Casida del pianto – Federico García Lorca

 

II.

Ho chiuso il mio balcone
perché non voglio udire il pianto,
ma dietro i muri grigi
non si sente altro che il pianto.

Ci sono pochissimi angeli che cantino,
ci sono pochissimi cani che latrino,
mille violini sono sulla palma della mia mano.

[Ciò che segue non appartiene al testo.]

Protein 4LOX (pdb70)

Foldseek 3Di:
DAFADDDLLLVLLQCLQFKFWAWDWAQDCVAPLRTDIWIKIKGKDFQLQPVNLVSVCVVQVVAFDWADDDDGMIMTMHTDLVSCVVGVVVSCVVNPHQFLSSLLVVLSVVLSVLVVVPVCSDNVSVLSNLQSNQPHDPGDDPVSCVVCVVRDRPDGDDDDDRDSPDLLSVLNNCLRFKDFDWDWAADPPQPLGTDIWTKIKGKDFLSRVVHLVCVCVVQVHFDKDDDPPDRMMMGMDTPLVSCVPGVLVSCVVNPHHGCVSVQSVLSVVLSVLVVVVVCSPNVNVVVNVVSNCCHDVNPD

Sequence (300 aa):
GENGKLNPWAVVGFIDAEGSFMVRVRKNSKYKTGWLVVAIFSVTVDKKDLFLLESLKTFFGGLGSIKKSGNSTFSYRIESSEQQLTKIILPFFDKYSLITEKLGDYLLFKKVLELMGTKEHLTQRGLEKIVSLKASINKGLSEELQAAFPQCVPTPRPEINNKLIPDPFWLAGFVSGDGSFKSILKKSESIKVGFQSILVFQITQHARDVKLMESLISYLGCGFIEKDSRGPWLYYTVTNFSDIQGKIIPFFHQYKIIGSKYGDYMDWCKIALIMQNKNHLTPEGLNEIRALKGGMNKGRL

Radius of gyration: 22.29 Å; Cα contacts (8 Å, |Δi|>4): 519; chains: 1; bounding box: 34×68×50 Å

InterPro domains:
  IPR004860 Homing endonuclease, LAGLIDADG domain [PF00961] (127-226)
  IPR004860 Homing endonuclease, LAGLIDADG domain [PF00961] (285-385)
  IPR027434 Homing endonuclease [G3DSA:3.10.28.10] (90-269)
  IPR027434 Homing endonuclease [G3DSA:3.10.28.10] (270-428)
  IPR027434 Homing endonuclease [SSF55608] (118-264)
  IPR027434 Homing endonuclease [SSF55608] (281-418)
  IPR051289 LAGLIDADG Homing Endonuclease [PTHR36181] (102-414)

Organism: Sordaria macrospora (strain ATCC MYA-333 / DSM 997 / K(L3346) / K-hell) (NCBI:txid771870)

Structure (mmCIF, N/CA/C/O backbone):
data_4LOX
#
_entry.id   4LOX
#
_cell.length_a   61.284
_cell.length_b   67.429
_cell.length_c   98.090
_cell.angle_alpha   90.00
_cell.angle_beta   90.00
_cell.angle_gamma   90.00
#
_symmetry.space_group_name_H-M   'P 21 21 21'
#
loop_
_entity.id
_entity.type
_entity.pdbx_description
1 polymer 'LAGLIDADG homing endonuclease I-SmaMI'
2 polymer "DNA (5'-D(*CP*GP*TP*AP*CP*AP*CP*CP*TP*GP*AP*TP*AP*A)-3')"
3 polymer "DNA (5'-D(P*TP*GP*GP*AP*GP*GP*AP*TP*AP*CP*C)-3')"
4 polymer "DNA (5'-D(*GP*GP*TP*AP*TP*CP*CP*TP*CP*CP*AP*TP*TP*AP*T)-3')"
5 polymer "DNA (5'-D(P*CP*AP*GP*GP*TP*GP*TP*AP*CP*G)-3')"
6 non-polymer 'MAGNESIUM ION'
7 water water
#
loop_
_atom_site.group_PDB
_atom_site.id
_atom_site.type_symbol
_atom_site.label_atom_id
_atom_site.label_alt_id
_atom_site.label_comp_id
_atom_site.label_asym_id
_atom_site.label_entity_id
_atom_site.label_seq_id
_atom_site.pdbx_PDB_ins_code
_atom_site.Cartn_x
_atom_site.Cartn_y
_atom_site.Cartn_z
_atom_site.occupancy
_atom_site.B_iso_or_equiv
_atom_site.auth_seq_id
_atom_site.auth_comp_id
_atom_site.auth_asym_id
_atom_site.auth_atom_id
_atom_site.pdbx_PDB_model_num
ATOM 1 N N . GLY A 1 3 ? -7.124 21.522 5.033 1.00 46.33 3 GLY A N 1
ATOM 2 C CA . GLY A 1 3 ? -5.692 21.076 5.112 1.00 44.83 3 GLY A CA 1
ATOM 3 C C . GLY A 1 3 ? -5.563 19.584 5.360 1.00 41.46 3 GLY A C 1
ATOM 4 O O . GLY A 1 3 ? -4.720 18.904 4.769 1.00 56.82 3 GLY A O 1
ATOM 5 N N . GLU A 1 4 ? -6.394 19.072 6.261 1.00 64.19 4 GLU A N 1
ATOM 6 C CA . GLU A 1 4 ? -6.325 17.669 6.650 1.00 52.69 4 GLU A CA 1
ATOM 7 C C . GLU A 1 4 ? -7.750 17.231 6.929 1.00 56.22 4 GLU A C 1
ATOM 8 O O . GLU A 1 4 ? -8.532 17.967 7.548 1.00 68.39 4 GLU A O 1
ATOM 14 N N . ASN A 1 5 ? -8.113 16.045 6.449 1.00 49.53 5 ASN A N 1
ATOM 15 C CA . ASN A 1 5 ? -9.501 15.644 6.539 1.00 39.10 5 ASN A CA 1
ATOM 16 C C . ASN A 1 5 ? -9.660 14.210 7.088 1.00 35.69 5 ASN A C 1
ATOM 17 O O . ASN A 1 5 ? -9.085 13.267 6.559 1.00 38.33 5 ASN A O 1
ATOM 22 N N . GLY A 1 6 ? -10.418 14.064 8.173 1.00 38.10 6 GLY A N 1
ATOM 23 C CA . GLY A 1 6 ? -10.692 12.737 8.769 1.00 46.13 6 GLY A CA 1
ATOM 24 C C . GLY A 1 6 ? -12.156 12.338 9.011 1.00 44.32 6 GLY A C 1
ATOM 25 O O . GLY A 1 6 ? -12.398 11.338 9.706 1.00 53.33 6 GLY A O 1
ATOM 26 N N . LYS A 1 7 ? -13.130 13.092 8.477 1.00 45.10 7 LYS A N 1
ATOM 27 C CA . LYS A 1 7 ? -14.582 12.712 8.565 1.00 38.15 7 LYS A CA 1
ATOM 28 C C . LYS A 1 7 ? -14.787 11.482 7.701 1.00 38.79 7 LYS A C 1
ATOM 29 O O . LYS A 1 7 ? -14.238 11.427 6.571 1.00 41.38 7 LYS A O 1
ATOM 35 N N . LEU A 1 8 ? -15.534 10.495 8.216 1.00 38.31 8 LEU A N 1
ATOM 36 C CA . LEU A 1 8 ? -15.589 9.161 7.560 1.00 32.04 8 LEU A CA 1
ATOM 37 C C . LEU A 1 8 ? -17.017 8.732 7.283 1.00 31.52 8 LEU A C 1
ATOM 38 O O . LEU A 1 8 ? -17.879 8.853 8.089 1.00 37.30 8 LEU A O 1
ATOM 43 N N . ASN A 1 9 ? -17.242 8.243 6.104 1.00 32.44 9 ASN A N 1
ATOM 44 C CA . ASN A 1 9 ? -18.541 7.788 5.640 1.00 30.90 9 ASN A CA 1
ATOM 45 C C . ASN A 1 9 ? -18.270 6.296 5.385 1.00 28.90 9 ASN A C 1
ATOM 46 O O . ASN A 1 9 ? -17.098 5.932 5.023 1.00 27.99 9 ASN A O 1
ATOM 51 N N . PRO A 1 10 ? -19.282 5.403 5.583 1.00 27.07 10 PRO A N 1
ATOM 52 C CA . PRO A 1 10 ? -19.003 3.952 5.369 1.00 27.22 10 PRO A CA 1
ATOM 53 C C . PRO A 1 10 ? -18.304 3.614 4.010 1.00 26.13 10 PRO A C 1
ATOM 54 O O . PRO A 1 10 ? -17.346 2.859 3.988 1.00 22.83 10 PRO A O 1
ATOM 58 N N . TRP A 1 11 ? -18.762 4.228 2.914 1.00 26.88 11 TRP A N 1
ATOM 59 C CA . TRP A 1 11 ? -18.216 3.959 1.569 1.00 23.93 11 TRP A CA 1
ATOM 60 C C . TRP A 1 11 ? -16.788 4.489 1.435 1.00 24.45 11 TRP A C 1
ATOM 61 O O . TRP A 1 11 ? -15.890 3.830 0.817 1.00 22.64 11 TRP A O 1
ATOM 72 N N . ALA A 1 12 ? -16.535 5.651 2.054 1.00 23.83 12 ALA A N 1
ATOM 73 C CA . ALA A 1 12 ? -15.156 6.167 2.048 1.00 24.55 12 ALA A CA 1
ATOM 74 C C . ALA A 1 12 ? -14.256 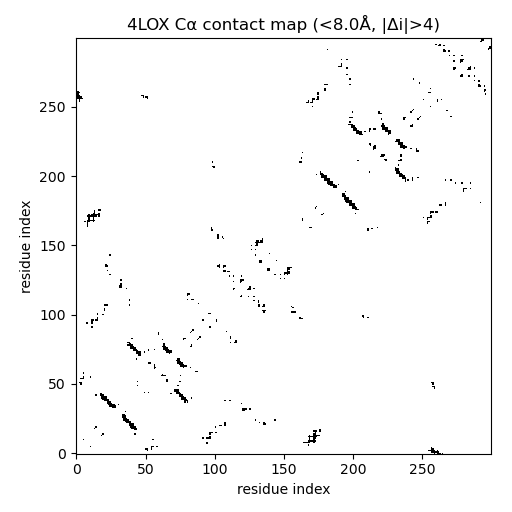5.178 2.759 1.00 25.01 12 ALA A C 1
ATOM 75 O O . ALA A 1 12 ? -13.114 4.914 2.317 1.00 24.52 12 ALA A O 1
ATOM 77 N N . VAL A 1 13 ? -14.773 4.589 3.837 1.00 24.73 13 VAL A N 1
ATOM 78 C CA . VAL A 1 13 ? -13.973 3.586 4.569 1.00 24.63 13 VAL A CA 1
ATOM 79 C C . VAL A 1 13 ? -13.677 2.411 3.663 1.00 24.25 13 VAL A C 1
ATOM 80 O O . VAL A 1 13 ? -12.533 1.947 3.582 1.00 22.97 13 VAL A O 1
ATOM 84 N N . VAL A 1 14 ? -14.712 1.936 2.975 1.00 25.30 14 VAL A N 1
ATOM 85 C CA . VAL A 1 14 ? -14.541 0.829 2.048 1.00 25.35 14 VAL A CA 1
ATOM 86 C C . VAL A 1 14 ? -13.528 1.122 0.940 1.00 24.27 14 VAL A C 1
ATOM 87 O O . VAL A 1 14 ? -12.666 0.280 0.631 1.00 23.74 14 VAL A O 1
ATOM 91 N N . GLY A 1 15 ? -13.647 2.297 0.324 1.00 23.88 15 GLY A N 1
ATOM 92 C CA . GLY A 1 15 ? -12.670 2.713 -0.676 1.00 22.79 15 GLY A CA 1
ATOM 93 C C . GLY A 1 15 ? -11.262 2.750 -0.097 1.00 21.48 15 GLY A C 1
ATOM 94 O O . GLY A 1 15 ? -10.291 2.297 -0.748 1.00 21.49 15 GLY A O 1
ATOM 95 N N . PHE A 1 16 ? -11.127 3.297 1.111 1.00 21.61 16 PHE A N 1
ATOM 96 C CA . PHE A 1 16 ? -9.775 3.411 1.673 1.00 21.45 16 PHE A CA 1
ATOM 97 C C . PHE A 1 16 ? -9.153 2.042 1.914 1.00 22.78 16 PHE A C 1
ATOM 98 O O . PHE A 1 16 ? -7.934 1.852 1.699 1.00 22.07 16 PHE A O 1
ATOM 106 N N . ILE A 1 17 ? -9.986 1.094 2.362 1.00 22.88 17 ILE A N 1
ATOM 107 C CA . ILE A 1 17 ? -9.499 -0.276 2.638 1.00 23.14 17 ILE A CA 1
ATOM 108 C C . ILE A 1 17 ? -9.241 -1.029 1.345 1.00 22.89 17 ILE A C 1
ATOM 109 O O . ILE A 1 17 ? -8.187 -1.719 1.218 1.00 23.60 17 ILE A O 1
ATOM 114 N N . ASP A 1 18 ? -10.124 -0.859 0.349 1.00 21.29 18 ASP A N 1
ATOM 115 C CA . ASP A 1 18 ? -9.810 -1.404 -1.016 1.00 22.54 18 ASP A CA 1
ATOM 116 C C . ASP A 1 18 ? -8.399 -0.970 -1.434 1.00 22.88 18 ASP A C 1
ATOM 117 O O . ASP A 1 18 ? -7.624 -1.764 -2.012 1.00 21.56 18 ASP A O 1
ATOM 122 N N . ALA A 1 19 ? -8.049 0.289 -1.116 1.00 21.84 19 ALA A N 1
ATOM 123 C CA . ALA A 1 19 ? -6.760 0.865 -1.448 1.00 21.61 19 ALA A CA 1
ATOM 124 C C . ALA A 1 19 ? -5.635 0.369 -0.519 1.00 22.93 19 ALA A C 1
ATOM 125 O O . ALA A 1 19 ? -4.571 -0.102 -1.002 1.00 21.74 19 ALA A O 1
ATOM 127 N N . GLU A 1 20 ? -5.856 0.450 0.797 1.00 22.86 20 GLU A N 1
ATOM 128 C CA . GLU A 1 20 ? -4.730 0.422 1.721 1.00 26.33 20 GLU A CA 1
ATOM 129 C C . GLU A 1 20 ? -4.763 -0.776 2.696 1.00 27.53 20 GLU A C 1
ATOM 130 O O . GLU A 1 20 ? -3.769 -1.039 3.354 1.00 29.21 20 GLU A O 1
ATOM 136 N N . GLY A 1 21 ? -5.890 -1.484 2.778 1.00 25.94 21 GLY A N 1
ATOM 137 C CA . GLY A 1 21 ? -6.103 -2.475 3.812 1.00 26.03 21 GLY A CA 1
ATOM 138 C C . GLY A 1 21 ? -5.551 -3.844 3.483 1.00 27.92 21 GLY A C 1
ATOM 139 O O . GLY A 1 21 ? -5.260 -4.116 2.333 1.00 28.96 21 GLY A O 1
ATOM 140 N N . SER A 1 22 ? -5.404 -4.703 4.499 1.00 27.94 22 SER A N 1
ATOM 141 C CA . SER A 1 22 ? -5.088 -6.122 4.296 1.00 23.52 22 SER A CA 1
ATOM 142 C C . SER A 1 22 ? -5.892 -6.977 5.226 1.00 23.31 22 SER A C 1
ATOM 143 O O . SER A 1 22 ? -6.163 -6.594 6.375 1.00 22.89 22 SER A O 1
ATOM 146 N N . PHE A 1 23 ? -6.287 -8.134 4.702 1.00 21.57 23 PHE A N 1
ATOM 147 C CA . PHE A 1 23 ? -6.979 -9.179 5.446 1.00 22.51 23 PHE A CA 1
ATOM 148 C C . PHE A 1 23 ? -6.002 -10.372 5.481 1.00 23.85 23 PHE A C 1
ATOM 149 O O . PHE A 1 23 ? -5.677 -10.957 4.452 1.00 25.29 23 PHE A O 1
ATOM 157 N N . MET A 1 24 ? -5.461 -10.657 6.661 1.00 23.72 24 MET A N 1
ATOM 158 C CA . MET A 1 24 ? -4.317 -11.542 6.753 1.00 25.84 24 MET A CA 1
ATOM 159 C C . MET A 1 24 ? -4.645 -12.717 7.654 1.00 26.93 24 MET A C 1
ATOM 160 O O . MET A 1 24 ? -5.519 -12.628 8.524 1.00 27.35 24 MET A O 1
ATOM 165 N N . VAL A 1 25 ? -3.960 -13.821 7.430 1.00 29.16 25 VAL A N 1
ATOM 166 C CA . VAL A 1 25 ? -4.088 -15.015 8.272 1.00 30.69 25 VAL A CA 1
ATOM 167 C C . VAL A 1 25 ? -2.657 -15.523 8.493 1.00 30.66 25 VAL A C 1
ATOM 168 O O . VAL A 1 25 ? -1.957 -15.801 7.543 1.00 31.86 25 VAL A O 1
ATOM 172 N N . ARG A 1 26 ? -2.227 -15.536 9.746 1.00 27.68 26 ARG A N 1
ATOM 173 C CA . ARG A 1 26 ? -1.006 -16.146 10.151 1.00 30.69 26 ARG A CA 1
ATOM 174 C C . ARG A 1 26 ? -1.310 -17.575 10.612 1.00 31.79 26 ARG A C 1
ATOM 175 O O . ARG A 1 26 ? -2.307 -17.811 11.315 1.00 32.05 26 ARG A O 1
ATOM 183 N N . VAL A 1 27 ? -0.531 -18.516 10.271 1.00 30.80 27 VAL A N 1
ATOM 184 C CA . VAL A 1 27 ? -0.470 -19.923 10.705 1.00 33.21 27 VAL A CA 1
ATOM 185 C C . VAL A 1 27 ? 0.889 -20.304 11.348 1.00 34.09 27 VAL A C 1
ATOM 186 O O . VAL A 1 27 ? 1.944 -20.376 10.695 1.00 33.81 27 VAL A O 1
ATOM 190 N N . ARG A 1 28 ? 1.175 -20.292 12.519 1.00 33.63 28 ARG A N 1
ATOM 191 C CA . ARG A 1 28 ? 2.465 -20.228 13.146 1.00 34.86 28 ARG A CA 1
ATOM 192 C C . ARG A 1 28 ? 2.767 -21.543 13.825 1.00 35.18 28 ARG A C 1
ATOM 193 O O . ARG A 1 28 ? 1.961 -22.108 14.587 1.00 35.91 28 ARG A O 1
ATOM 201 N N . LYS A 1 29 ? 3.946 -22.031 13.536 1.00 36.64 29 LYS A N 1
ATOM 202 C CA . LYS A 1 29 ? 4.398 -23.274 14.109 1.00 38.44 29 LYS A CA 1
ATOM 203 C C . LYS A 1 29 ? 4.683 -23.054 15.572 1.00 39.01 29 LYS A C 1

Ma il pianto è un immenso cane,
il pianto è un immenso angelo,
il pianto è un immenso violino,
le lacrime imbavagliano il vento
e non si sente altro che il pianto.

Federico García Lorca

(Traduzione di Claudio Rendina)

da “Divano del Tamarit”, 1927/1934, in “Federico García Lorca, Tutte le poesie”, Newton, Roma, 1993

∗∗∗

II. Casida del llanto

He cerrado mi balcón
porque no quiero oír el llanto,
pero por detrás de los grises muros
no se oye otra cosa que el llanto.

Hay muy pocos ángeles que canten,
hay muy pocos perros que ladren,
mil violines caben en la palma de mi mano.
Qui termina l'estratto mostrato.